SUPPLIED ENTRIES Block Start

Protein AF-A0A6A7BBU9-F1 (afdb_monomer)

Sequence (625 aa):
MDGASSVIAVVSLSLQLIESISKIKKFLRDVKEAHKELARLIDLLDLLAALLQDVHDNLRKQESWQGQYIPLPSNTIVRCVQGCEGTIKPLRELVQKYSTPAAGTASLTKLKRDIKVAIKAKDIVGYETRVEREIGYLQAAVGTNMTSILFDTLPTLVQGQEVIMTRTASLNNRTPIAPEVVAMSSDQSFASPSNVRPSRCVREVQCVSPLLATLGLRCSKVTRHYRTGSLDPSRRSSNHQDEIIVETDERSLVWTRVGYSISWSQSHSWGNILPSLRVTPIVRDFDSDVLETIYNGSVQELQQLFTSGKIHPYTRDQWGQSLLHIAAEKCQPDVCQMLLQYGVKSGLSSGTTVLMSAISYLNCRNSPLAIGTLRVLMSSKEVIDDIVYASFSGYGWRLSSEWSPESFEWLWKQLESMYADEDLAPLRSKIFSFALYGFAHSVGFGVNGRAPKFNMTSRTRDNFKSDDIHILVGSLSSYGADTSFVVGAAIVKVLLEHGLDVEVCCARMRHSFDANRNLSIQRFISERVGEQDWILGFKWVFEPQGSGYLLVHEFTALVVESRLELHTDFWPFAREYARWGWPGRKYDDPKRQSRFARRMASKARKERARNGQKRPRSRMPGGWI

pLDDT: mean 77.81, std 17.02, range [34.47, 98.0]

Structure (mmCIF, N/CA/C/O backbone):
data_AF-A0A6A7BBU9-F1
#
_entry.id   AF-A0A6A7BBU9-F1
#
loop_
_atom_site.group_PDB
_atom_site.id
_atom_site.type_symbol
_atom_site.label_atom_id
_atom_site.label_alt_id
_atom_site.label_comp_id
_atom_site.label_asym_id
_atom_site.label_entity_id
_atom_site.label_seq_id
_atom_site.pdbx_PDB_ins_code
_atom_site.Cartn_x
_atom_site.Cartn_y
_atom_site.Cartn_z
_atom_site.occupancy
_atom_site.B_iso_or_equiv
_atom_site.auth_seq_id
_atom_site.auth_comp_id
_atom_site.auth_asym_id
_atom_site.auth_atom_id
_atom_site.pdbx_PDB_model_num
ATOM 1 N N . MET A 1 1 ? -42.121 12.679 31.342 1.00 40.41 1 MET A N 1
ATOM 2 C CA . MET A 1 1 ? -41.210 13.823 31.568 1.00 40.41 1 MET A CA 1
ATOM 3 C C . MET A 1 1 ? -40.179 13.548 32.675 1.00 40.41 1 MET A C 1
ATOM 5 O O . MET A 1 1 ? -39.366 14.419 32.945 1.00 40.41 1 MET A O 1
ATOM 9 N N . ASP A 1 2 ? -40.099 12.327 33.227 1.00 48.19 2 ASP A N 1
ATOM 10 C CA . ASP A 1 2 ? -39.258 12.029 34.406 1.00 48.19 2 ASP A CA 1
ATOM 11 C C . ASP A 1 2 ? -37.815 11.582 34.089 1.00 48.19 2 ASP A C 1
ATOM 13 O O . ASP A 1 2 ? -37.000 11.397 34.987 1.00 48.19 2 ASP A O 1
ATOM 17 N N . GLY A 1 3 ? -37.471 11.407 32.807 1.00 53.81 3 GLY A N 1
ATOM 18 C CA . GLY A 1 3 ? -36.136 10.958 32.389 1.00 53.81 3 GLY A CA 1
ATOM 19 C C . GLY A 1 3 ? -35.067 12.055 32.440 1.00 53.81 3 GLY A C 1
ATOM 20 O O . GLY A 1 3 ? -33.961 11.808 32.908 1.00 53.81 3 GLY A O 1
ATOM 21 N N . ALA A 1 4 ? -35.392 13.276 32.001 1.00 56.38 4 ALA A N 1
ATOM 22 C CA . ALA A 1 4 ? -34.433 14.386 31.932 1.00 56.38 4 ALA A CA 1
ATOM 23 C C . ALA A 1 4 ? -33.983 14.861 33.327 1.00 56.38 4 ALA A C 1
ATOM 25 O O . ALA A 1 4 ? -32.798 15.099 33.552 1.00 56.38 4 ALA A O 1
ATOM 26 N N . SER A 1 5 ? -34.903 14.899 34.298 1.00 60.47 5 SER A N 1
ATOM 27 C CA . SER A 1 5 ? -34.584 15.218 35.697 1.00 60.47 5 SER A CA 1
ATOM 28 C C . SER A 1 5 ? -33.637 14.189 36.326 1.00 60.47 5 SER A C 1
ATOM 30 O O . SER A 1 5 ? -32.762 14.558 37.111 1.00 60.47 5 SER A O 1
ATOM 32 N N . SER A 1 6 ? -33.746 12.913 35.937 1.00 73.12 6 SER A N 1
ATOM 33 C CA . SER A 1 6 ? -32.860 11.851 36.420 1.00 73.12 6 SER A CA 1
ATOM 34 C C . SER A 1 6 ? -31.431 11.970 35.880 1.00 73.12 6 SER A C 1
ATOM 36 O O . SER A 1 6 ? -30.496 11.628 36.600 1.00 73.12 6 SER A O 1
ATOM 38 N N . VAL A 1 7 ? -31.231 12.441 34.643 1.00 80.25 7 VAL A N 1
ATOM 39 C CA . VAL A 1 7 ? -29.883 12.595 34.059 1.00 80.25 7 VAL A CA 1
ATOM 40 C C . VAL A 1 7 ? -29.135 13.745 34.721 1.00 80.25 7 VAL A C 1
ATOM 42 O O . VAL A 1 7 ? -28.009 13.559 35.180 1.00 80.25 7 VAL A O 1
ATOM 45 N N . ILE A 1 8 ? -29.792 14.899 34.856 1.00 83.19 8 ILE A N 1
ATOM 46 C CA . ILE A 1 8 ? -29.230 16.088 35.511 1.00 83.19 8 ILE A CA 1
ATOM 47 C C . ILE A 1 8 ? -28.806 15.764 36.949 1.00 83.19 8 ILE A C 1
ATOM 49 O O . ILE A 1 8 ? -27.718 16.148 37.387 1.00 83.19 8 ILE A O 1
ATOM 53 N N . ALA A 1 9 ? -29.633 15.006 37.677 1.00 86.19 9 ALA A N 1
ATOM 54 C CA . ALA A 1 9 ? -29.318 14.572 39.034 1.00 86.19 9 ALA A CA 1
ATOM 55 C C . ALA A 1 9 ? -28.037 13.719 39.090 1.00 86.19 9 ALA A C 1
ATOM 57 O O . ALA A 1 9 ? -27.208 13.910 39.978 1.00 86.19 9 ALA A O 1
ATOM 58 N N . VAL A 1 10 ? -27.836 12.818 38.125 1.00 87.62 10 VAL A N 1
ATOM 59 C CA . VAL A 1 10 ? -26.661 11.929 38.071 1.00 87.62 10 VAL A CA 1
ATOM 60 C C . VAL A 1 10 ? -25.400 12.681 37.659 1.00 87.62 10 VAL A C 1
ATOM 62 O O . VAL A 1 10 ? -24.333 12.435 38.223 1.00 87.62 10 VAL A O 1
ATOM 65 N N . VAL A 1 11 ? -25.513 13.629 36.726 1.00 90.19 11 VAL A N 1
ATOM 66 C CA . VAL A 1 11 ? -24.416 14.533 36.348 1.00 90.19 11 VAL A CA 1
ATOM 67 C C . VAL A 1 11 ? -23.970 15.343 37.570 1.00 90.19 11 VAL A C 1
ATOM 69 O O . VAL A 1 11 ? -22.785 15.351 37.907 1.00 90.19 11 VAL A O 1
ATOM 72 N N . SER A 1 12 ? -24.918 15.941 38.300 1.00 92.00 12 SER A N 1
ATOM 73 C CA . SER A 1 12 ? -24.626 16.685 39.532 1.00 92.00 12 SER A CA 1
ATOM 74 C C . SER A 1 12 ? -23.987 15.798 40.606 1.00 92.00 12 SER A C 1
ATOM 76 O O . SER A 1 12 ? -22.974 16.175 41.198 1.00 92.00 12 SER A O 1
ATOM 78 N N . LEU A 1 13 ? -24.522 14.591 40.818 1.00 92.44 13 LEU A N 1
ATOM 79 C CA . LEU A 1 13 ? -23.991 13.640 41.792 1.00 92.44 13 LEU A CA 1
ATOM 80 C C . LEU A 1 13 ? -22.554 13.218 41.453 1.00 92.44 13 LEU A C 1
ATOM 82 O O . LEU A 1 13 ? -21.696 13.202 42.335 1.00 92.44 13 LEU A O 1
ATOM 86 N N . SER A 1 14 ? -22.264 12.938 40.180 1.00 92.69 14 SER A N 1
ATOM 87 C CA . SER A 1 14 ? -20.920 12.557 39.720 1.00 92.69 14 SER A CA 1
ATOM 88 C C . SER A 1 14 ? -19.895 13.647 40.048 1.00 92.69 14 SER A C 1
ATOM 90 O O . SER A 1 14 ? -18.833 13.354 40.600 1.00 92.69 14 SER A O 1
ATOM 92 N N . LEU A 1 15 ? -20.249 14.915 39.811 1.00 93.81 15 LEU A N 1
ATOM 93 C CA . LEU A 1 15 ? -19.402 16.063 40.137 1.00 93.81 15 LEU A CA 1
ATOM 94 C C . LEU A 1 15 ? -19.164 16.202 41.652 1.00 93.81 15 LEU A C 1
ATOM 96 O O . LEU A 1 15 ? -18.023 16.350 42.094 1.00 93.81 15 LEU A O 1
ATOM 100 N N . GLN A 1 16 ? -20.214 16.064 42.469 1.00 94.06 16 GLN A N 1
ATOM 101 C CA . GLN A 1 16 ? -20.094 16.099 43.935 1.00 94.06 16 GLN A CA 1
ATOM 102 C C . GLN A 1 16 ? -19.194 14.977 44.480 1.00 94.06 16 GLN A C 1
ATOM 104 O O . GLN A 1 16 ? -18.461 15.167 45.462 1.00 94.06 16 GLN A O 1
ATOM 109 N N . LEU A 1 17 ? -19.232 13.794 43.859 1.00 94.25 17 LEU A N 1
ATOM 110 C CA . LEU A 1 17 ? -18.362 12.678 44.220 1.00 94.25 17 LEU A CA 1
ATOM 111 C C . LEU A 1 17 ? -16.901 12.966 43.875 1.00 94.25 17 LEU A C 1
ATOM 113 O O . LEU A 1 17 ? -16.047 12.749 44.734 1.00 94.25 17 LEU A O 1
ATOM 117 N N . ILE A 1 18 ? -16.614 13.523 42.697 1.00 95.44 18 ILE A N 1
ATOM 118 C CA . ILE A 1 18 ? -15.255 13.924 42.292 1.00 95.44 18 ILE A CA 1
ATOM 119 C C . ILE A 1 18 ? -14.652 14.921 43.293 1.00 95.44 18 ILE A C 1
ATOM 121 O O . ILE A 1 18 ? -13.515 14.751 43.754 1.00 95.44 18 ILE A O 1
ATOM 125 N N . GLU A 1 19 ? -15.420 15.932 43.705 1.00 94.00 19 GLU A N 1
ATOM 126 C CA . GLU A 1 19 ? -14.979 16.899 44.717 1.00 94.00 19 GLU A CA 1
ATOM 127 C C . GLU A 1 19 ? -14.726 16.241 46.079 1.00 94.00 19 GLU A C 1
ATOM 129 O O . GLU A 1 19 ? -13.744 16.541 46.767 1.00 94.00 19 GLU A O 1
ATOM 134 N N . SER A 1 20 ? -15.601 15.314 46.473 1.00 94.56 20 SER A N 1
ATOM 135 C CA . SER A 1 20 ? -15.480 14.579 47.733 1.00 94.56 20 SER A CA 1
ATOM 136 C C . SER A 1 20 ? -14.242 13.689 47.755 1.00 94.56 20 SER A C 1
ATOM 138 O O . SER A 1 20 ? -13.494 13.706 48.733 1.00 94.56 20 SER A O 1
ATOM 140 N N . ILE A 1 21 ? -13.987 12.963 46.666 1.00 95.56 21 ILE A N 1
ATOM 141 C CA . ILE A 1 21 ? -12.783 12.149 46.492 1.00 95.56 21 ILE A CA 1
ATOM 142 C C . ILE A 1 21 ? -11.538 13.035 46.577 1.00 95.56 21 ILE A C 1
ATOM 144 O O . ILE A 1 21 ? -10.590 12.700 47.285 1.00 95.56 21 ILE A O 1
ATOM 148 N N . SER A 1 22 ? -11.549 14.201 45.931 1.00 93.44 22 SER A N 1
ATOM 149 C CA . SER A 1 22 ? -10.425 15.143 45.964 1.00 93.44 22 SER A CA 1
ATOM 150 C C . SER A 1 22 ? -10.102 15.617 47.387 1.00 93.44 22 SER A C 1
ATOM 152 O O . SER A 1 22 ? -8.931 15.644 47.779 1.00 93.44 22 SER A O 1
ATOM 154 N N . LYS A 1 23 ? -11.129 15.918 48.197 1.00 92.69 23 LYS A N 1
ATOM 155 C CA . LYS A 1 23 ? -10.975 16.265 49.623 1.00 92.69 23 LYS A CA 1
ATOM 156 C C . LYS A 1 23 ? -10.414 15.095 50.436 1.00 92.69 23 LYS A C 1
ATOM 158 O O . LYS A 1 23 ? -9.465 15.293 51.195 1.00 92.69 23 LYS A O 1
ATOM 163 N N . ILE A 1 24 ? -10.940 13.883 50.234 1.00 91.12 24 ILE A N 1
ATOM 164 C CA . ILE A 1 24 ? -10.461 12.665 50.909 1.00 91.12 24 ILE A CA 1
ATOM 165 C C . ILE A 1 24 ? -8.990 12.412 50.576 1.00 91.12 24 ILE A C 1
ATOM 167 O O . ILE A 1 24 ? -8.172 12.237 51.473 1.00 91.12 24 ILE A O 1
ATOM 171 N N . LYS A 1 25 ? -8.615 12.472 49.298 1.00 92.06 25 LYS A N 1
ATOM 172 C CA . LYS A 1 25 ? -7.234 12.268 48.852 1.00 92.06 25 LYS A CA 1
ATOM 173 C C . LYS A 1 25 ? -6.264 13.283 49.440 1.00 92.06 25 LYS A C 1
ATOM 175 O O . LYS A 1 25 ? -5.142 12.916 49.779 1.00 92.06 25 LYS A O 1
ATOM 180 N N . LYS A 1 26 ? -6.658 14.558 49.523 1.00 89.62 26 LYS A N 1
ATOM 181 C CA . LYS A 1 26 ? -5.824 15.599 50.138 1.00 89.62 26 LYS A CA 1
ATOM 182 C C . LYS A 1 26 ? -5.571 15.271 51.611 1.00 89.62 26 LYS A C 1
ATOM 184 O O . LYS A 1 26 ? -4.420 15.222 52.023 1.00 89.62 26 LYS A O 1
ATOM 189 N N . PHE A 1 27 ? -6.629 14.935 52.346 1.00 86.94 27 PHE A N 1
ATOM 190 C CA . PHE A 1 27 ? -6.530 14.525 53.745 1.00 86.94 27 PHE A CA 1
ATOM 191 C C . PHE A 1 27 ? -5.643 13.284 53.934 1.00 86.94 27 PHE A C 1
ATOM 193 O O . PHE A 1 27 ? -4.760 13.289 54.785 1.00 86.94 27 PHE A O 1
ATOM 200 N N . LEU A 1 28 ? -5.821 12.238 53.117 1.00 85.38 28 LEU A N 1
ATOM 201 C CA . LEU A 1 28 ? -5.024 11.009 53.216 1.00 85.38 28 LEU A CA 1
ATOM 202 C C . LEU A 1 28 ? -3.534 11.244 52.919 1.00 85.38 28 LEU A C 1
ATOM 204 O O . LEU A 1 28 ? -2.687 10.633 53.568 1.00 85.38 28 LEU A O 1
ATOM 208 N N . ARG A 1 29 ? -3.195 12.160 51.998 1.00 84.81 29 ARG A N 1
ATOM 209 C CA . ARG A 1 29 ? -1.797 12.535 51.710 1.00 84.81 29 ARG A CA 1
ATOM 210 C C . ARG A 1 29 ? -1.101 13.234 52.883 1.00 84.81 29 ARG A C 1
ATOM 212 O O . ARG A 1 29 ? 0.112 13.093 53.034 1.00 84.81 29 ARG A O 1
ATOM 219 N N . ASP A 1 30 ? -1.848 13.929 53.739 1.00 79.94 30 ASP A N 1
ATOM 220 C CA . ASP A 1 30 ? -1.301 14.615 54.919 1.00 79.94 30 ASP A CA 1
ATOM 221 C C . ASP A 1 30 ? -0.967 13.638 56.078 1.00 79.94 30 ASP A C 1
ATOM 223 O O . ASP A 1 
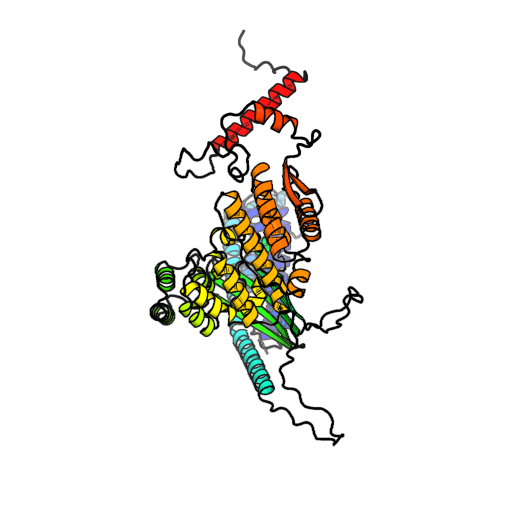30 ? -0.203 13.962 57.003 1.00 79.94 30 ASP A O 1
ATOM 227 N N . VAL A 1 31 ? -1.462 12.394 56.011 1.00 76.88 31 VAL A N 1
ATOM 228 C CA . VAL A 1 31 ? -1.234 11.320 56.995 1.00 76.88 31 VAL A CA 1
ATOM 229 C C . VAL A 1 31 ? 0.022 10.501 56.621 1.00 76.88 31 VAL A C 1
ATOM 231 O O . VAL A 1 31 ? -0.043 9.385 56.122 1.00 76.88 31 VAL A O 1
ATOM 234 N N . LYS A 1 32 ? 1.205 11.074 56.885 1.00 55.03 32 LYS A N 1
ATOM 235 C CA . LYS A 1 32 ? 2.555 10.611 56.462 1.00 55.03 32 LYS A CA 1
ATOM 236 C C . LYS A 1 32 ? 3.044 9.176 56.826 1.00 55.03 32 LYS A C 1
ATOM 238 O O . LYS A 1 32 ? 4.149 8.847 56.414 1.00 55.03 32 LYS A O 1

SUPPLIED ENTRIES Block End
SUPPLIED ENTRIES Block Start

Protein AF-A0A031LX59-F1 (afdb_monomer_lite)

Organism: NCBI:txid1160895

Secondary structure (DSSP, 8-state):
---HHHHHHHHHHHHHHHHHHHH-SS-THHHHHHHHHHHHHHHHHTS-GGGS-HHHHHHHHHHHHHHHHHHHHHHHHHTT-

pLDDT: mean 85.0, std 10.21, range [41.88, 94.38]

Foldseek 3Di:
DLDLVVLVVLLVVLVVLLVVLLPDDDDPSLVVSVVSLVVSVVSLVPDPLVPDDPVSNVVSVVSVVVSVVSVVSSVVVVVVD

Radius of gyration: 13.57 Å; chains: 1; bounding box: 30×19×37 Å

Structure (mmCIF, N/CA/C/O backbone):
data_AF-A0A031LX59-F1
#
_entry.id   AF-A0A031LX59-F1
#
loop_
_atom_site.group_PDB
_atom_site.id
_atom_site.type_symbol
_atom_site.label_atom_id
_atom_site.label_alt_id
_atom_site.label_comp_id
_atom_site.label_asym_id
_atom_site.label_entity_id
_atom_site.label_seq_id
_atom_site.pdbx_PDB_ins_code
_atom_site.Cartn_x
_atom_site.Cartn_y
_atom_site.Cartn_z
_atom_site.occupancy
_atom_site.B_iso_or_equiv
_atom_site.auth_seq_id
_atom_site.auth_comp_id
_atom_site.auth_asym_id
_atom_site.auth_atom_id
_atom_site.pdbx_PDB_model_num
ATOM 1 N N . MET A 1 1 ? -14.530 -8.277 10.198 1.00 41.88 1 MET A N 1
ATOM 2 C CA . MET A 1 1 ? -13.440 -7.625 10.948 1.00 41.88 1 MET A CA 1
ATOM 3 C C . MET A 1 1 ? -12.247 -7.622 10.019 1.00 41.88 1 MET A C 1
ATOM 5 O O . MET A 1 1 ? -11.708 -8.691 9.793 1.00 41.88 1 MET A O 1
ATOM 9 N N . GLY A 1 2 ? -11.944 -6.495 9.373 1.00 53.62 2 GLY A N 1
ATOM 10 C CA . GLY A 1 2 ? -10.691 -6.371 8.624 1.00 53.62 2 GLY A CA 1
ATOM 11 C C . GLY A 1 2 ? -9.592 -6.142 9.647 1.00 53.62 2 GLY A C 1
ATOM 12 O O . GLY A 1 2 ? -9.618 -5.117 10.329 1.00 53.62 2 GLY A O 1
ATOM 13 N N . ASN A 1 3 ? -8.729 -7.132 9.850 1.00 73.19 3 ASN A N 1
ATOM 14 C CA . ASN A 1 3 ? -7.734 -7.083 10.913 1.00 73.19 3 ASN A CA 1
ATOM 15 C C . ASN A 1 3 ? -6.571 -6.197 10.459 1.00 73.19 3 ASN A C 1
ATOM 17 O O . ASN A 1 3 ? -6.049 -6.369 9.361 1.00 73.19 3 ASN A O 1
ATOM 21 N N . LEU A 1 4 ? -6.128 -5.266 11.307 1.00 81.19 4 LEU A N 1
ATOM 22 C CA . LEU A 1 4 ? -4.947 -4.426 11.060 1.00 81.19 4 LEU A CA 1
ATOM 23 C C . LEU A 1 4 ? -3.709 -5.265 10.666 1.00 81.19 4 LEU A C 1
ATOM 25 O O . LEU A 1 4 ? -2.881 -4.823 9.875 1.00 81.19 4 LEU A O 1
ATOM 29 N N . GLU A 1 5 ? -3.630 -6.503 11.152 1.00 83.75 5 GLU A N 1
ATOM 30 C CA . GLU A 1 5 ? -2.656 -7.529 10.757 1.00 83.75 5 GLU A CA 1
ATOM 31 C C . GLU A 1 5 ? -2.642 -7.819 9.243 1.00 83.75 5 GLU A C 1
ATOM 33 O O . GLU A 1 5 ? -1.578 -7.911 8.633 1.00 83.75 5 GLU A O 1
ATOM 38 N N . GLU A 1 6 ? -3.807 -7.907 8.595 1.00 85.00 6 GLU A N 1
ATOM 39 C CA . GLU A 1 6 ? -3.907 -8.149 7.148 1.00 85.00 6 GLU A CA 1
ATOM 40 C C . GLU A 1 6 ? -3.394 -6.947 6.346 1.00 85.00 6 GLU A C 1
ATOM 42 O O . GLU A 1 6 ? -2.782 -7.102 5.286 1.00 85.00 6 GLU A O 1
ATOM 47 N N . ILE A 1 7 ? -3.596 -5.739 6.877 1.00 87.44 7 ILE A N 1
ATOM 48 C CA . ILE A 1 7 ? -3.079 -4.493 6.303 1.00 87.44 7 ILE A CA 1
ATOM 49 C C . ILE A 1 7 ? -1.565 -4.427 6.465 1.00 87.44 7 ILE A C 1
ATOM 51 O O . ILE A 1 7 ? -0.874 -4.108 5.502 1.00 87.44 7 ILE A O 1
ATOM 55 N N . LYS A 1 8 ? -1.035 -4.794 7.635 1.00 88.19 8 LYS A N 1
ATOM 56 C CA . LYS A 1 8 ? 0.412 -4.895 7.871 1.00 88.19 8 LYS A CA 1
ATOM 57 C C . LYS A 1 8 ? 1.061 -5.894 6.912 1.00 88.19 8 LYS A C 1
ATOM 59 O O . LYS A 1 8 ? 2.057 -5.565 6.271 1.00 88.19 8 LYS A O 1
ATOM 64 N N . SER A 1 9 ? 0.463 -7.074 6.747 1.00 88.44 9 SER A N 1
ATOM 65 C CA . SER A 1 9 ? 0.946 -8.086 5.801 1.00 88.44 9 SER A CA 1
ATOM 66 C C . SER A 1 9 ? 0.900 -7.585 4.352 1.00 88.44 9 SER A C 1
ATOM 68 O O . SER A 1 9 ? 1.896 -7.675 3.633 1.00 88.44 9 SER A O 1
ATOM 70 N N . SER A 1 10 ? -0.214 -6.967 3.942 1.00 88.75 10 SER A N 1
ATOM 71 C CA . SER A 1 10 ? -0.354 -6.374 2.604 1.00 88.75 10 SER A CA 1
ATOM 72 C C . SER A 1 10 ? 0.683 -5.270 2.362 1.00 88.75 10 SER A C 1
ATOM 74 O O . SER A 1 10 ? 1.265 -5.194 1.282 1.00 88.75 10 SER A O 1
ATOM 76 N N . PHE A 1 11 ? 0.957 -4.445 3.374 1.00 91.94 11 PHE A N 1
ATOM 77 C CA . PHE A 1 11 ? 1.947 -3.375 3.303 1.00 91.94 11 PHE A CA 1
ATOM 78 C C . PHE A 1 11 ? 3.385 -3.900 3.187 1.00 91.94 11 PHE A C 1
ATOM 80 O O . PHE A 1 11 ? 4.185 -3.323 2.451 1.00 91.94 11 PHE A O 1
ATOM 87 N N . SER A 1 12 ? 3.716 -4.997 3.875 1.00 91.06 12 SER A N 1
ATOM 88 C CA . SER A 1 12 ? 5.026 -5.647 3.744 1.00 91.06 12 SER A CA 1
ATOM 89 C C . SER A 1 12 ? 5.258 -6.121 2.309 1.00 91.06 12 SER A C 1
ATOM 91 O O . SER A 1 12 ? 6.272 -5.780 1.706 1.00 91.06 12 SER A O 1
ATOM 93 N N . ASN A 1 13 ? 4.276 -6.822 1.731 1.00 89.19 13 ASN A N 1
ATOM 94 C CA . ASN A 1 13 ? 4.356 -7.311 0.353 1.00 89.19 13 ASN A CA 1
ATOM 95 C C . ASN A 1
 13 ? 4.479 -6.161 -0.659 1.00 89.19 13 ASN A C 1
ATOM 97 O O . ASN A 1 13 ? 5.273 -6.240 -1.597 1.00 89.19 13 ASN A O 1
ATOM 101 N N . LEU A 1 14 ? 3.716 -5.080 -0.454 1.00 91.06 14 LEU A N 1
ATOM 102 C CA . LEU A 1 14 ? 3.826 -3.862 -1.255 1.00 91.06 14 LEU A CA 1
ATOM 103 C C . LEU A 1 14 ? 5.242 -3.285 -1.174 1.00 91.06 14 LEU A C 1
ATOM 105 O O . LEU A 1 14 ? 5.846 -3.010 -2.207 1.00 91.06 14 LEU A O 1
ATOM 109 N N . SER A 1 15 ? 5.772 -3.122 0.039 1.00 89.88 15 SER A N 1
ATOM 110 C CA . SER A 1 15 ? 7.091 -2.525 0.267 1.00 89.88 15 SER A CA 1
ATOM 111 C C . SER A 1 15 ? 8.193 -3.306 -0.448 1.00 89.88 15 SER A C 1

SUPPLIED ENTRIES Block End

Both end lines included, restate word for word the lines above from the line with "ATOM 46 C CA" to the line with "ATOM 67 C C", and nothing else.

● ANSWER SECTION
ATOM 46 C CA . ILE A 1 8 ? -29.230 16.088 35.511 1.00 83.19 8 ILE A CA 1
ATOM 47 C C . ILE A 1 8 ? -28.806 15.764 36.949 1.00 83.19 8 ILE A C 1
ATOM 49 O O . ILE A 1 8 ? -27.718 16.148 37.387 1.00 83.19 8 ILE A O 1
ATOM 53 N N . ALA A 1 9 ? -29.633 15.006 37.677 1.00 86.19 9 ALA A N 1
ATOM 54 C CA . ALA A 1 9 ? -29.318 14.572 39.034 1.00 86.19 9 ALA A CA 1
ATOM 55 C C . ALA A 1 9 ? -28.037 13.719 39.090 1.00 86.19 9 ALA A C 1
ATOM 57 O O . ALA A 1 9 ? -27.208 13.910 39.978 1.00 86.19 9 ALA A O 1
ATOM 58 N N . VAL A 1 10 ? -27.836 12.818 38.125 1.00 87.62 10 VAL A N 1
ATOM 59 C CA . VAL A 1 10 ? -26.661 11.929 38.071 1.00 87.62 10 VAL A CA 1
ATOM 60 C C . VAL A 1 10 ? -25.400 12.681 37.659 1.00 87.62 10 VAL A C 1
ATOM 62 O O . VAL A 1 10 ? -24.333 12.435 38.223 1.00 87.62 10 VAL A O 1
ATOM 65 N N . VAL A 1 11 ? -25.513 13.629 36.726 1.00 90.19 11 VAL A N 1
ATOM 66 C CA . VAL A 1 11 ? -24.416 14.533 36.348 1.00 90.19 11 VAL A CA 1
ATOM 67 C C . VAL A 1 11 ? -23.970 15.343 37.570 1.00 90.19 11 VAL A C 1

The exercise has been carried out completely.